Monte Carlo analysis to calculate number of points for a good fit

Hi,

I am fitting data from a physical process that decays exponentially, and I have a lot of these decays every second (10,000 decays/s). Ultimately we need to know the time constant of the exponential. We want to minimize our computational time, so we would like to determine the minimum number of points required for a "good" fit (I know the term is ambiguous). If someone knows an explicit analytical approach, please let me know. I haven't found one. Thus, I would like to model it by generating a series of "experiments" in which exponentially decreasing data with random noise are compared against the true values (provided by a simple exponential equation). Each experiment would utilize a different number of samples (i.e., data points). Then I'd like to calculate the goodness of the fits to the underlying model (the exponential equation) and see how far off the fits are as a function of the number of samples in an experiment. Obviously, the fidelity of the fit improves with the number of samples, but the idea is to provide some guidance about how many points is good enough. Good enough in this context might mean a time constant that is within 5% of the true time constant. Will 10 points get us a fit that is good enough? Or do we need 10,000 points? It seems that what would actually be required is to run multiple experiments for a given number of samples (so, 1000 Monte Carlo trials to see what the range of fit quality is for n=10 samples, for example). Then repeat this for a lot of different values for n.

Seems like I can automate this in Igor by using this as a building block:
•Make/n=1e4 noiseWave=expNoise(10)
•Display/K=0 root:noiseWave
•Make/N=100/O W_Hist
•Histogram/P/B={0,1,100} noiseWave,W_Hist
•Display/K=0 root:W_Hist
•CurveFit/M=2/W=0 exp, W_Hist/D

This picks 10000 exponentially decreasing noisy points with a time constant of (1/10). Then plot a histogram of the points and do a curve fit. The stats give you the fitted time constant w/ stdv. If you repeat this 1000x, I would think you could get a range of time constants that would bound what you might expect if you were to sample 10000 points from the decay.

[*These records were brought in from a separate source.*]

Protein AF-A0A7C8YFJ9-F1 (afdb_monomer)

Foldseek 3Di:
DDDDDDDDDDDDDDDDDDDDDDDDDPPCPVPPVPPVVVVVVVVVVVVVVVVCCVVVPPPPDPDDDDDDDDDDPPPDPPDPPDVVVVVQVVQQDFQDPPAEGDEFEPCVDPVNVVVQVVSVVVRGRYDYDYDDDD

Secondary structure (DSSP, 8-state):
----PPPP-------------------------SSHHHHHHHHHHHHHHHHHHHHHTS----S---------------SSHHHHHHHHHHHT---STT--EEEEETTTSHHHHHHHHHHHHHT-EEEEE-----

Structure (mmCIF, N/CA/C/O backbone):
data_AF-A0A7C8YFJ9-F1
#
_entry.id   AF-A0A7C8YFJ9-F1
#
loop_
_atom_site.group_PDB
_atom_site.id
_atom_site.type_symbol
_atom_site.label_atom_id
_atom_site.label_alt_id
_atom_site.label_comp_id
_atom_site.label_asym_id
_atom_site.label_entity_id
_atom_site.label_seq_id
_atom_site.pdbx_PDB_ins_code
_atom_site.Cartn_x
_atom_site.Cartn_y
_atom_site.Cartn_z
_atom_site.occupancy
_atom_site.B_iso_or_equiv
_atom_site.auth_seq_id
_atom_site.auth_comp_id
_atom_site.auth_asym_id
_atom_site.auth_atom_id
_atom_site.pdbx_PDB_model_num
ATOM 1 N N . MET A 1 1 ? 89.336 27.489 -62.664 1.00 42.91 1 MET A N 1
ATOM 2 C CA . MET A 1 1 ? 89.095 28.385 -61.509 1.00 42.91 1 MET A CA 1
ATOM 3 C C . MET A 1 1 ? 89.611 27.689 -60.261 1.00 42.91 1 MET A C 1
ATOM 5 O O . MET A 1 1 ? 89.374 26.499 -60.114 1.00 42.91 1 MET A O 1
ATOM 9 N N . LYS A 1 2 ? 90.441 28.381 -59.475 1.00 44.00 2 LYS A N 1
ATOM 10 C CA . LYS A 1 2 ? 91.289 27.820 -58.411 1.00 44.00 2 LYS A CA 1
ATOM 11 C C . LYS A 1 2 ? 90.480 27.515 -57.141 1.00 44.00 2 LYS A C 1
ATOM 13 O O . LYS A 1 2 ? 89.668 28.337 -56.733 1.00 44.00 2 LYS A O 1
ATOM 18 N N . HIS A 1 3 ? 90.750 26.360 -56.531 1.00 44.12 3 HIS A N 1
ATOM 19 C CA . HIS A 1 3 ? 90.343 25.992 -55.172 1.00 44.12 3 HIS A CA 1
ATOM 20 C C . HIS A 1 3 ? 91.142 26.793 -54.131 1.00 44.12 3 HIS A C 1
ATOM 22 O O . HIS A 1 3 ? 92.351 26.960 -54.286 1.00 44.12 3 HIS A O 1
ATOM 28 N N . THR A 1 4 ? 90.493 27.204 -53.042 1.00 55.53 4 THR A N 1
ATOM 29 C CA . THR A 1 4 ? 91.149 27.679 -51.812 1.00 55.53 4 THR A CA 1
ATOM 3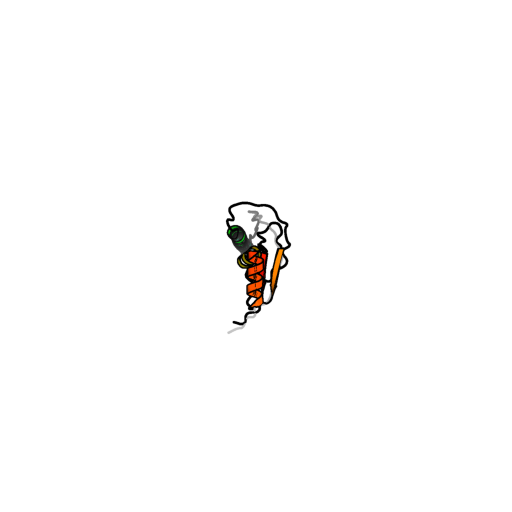0 C C . THR A 1 4 ? 90.536 26.966 -50.604 1.00 55.53 4 THR A C 1
ATOM 32 O O . THR A 1 4 ? 89.328 27.099 -50.400 1.00 55.53 4 THR A O 1
ATOM 35 N N . PRO A 1 5 ? 91.316 26.225 -49.798 1.00 52.19 5 PRO A N 1
ATOM 36 C CA . PRO A 1 5 ? 90.886 25.755 -48.486 1.00 52.19 5 PRO A CA 1
ATOM 37 C C . PRO A 1 5 ? 91.171 26.837 -47.430 1.00 52.19 5 PRO A C 1
ATOM 39 O O . PRO A 1 5 ? 92.280 27.366 -47.368 1.00 52.19 5 PRO A O 1
ATOM 42 N N . HIS A 1 6 ? 90.174 27.187 -46.614 1.00 54.22 6 HIS A N 1
ATOM 43 C CA . HIS A 1 6 ? 90.331 28.105 -45.483 1.00 54.22 6 HIS A CA 1
ATOM 44 C C . HIS A 1 6 ? 90.459 27.288 -44.192 1.00 54.22 6 HIS A C 1
ATOM 46 O O . HIS A 1 6 ? 89.552 26.535 -43.846 1.00 54.22 6 HIS A O 1
ATOM 52 N N . LEU A 1 7 ? 91.613 27.429 -43.538 1.00 57.34 7 LEU A N 1
ATOM 53 C CA . LEU A 1 7 ? 92.060 26.693 -42.355 1.00 57.34 7 LEU A CA 1
ATOM 54 C C . LEU A 1 7 ? 91.336 27.100 -41.058 1.00 57.34 7 LEU A C 1
ATOM 56 O O . LEU A 1 7 ? 90.741 28.172 -40.946 1.00 57.34 7 LEU A O 1
ATOM 60 N N . ASP A 1 8 ? 91.438 26.183 -40.100 1.00 46.31 8 ASP A N 1
ATOM 61 C CA . ASP A 1 8 ? 90.783 26.069 -38.800 1.00 46.31 8 ASP A CA 1
ATOM 62 C C . ASP A 1 8 ? 91.217 27.068 -37.697 1.00 46.31 8 ASP A C 1
ATOM 64 O O . ASP A 1 8 ? 92.386 27.398 -37.540 1.00 46.31 8 ASP A O 1
ATOM 68 N N . SER A 1 9 ? 90.230 27.451 -36.877 1.00 51.00 9 SER A N 1
ATOM 69 C CA . SER A 1 9 ? 90.160 27.350 -35.400 1.00 51.00 9 SER A CA 1
ATOM 70 C C . SER A 1 9 ? 91.238 27.926 -34.439 1.00 51.00 9 SER A C 1
ATOM 72 O O . SER A 1 9 ? 92.237 27.280 -34.146 1.00 51.00 9 SER A O 1
ATOM 74 N N . ALA A 1 10 ? 90.803 28.987 -33.724 1.00 49.91 10 ALA A N 1
ATOM 75 C CA . ALA A 1 10 ? 90.851 29.204 -32.251 1.00 49.91 10 ALA A CA 1
ATOM 76 C C . ALA A 1 10 ? 92.182 29.632 -31.554 1.00 49.91 10 ALA A C 1
ATOM 78 O O . ALA A 1 10 ? 93.245 29.590 -32.157 1.00 49.91 10 ALA A O 1
ATOM 79 N N . PRO A 1 11 ? 92.175 29.959 -30.235 1.00 60.34 11 PRO A N 1
ATOM 80 C CA . PRO A 1 11 ? 91.516 31.080 -29.530 1.00 60.34 11 PRO A CA 1
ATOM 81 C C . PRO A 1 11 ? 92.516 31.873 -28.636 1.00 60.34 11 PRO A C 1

Does this approach make sense? Are there any Igor subtleties that I'm overlooking? Anything that would make this easier to do?

Thanks.
Could you share a typical data set? I guess that the number of required data points for the fit will depend on the noise in your real signal.
Theoretically, you only need the same number of data points as the number of free parameters (here: 3). Note: that 'fit' will be exact - always !

Do I understand your approach right: You want to create a series of dummy data sets, test the quality of the fit against the number of data points in your fit (the histogram wave), and determine a critical n where things go bad. Put your code in a loop, store the time constant in a separate wave and display that one versus n. I'd cross check this result with like 10 real data sets (or directly start from there).

A quite fast way to get the time constants could be to solve the exact equation system for three xy pairs for the time constant (too lazy a.t.m.)
y1=A+B*exp(-C*x1), y2=... --> C=f(x1,x2,x3,y1,y2,y3) ,
calculate C for a couple (100?) fixed or random data points, and use the median (better) or average (faster) of C as result.

Maybe data reduction and fitting is fast enough.
Testing several waves against each other might be slow, just my feeling.

Avoid to display things (graphs, info panels, etc.)

HJ

PS: 10000 events per second and 1000 data points each leaves you with a sampling rate ~10 MS/s. This calls a little for a dedicated hardware solution if you want to have it done online....
tdgordon wrote:
we would like to determine the minimum number of points required for a "good" fit (I know the term is ambiguous). If someone knows an explicit analytical approach, please let me know. I haven't found one.

One area I would investigate for an analytic model is the use of the Cramer-Rao lower bound for the variance of the unknown decay coefficient. The classic reference I am partial to is "Detection, Estimation, and Modulation Theory - Part I" by H. L. Van Trees.
This sounds similar to what I am doing with a different set of equations.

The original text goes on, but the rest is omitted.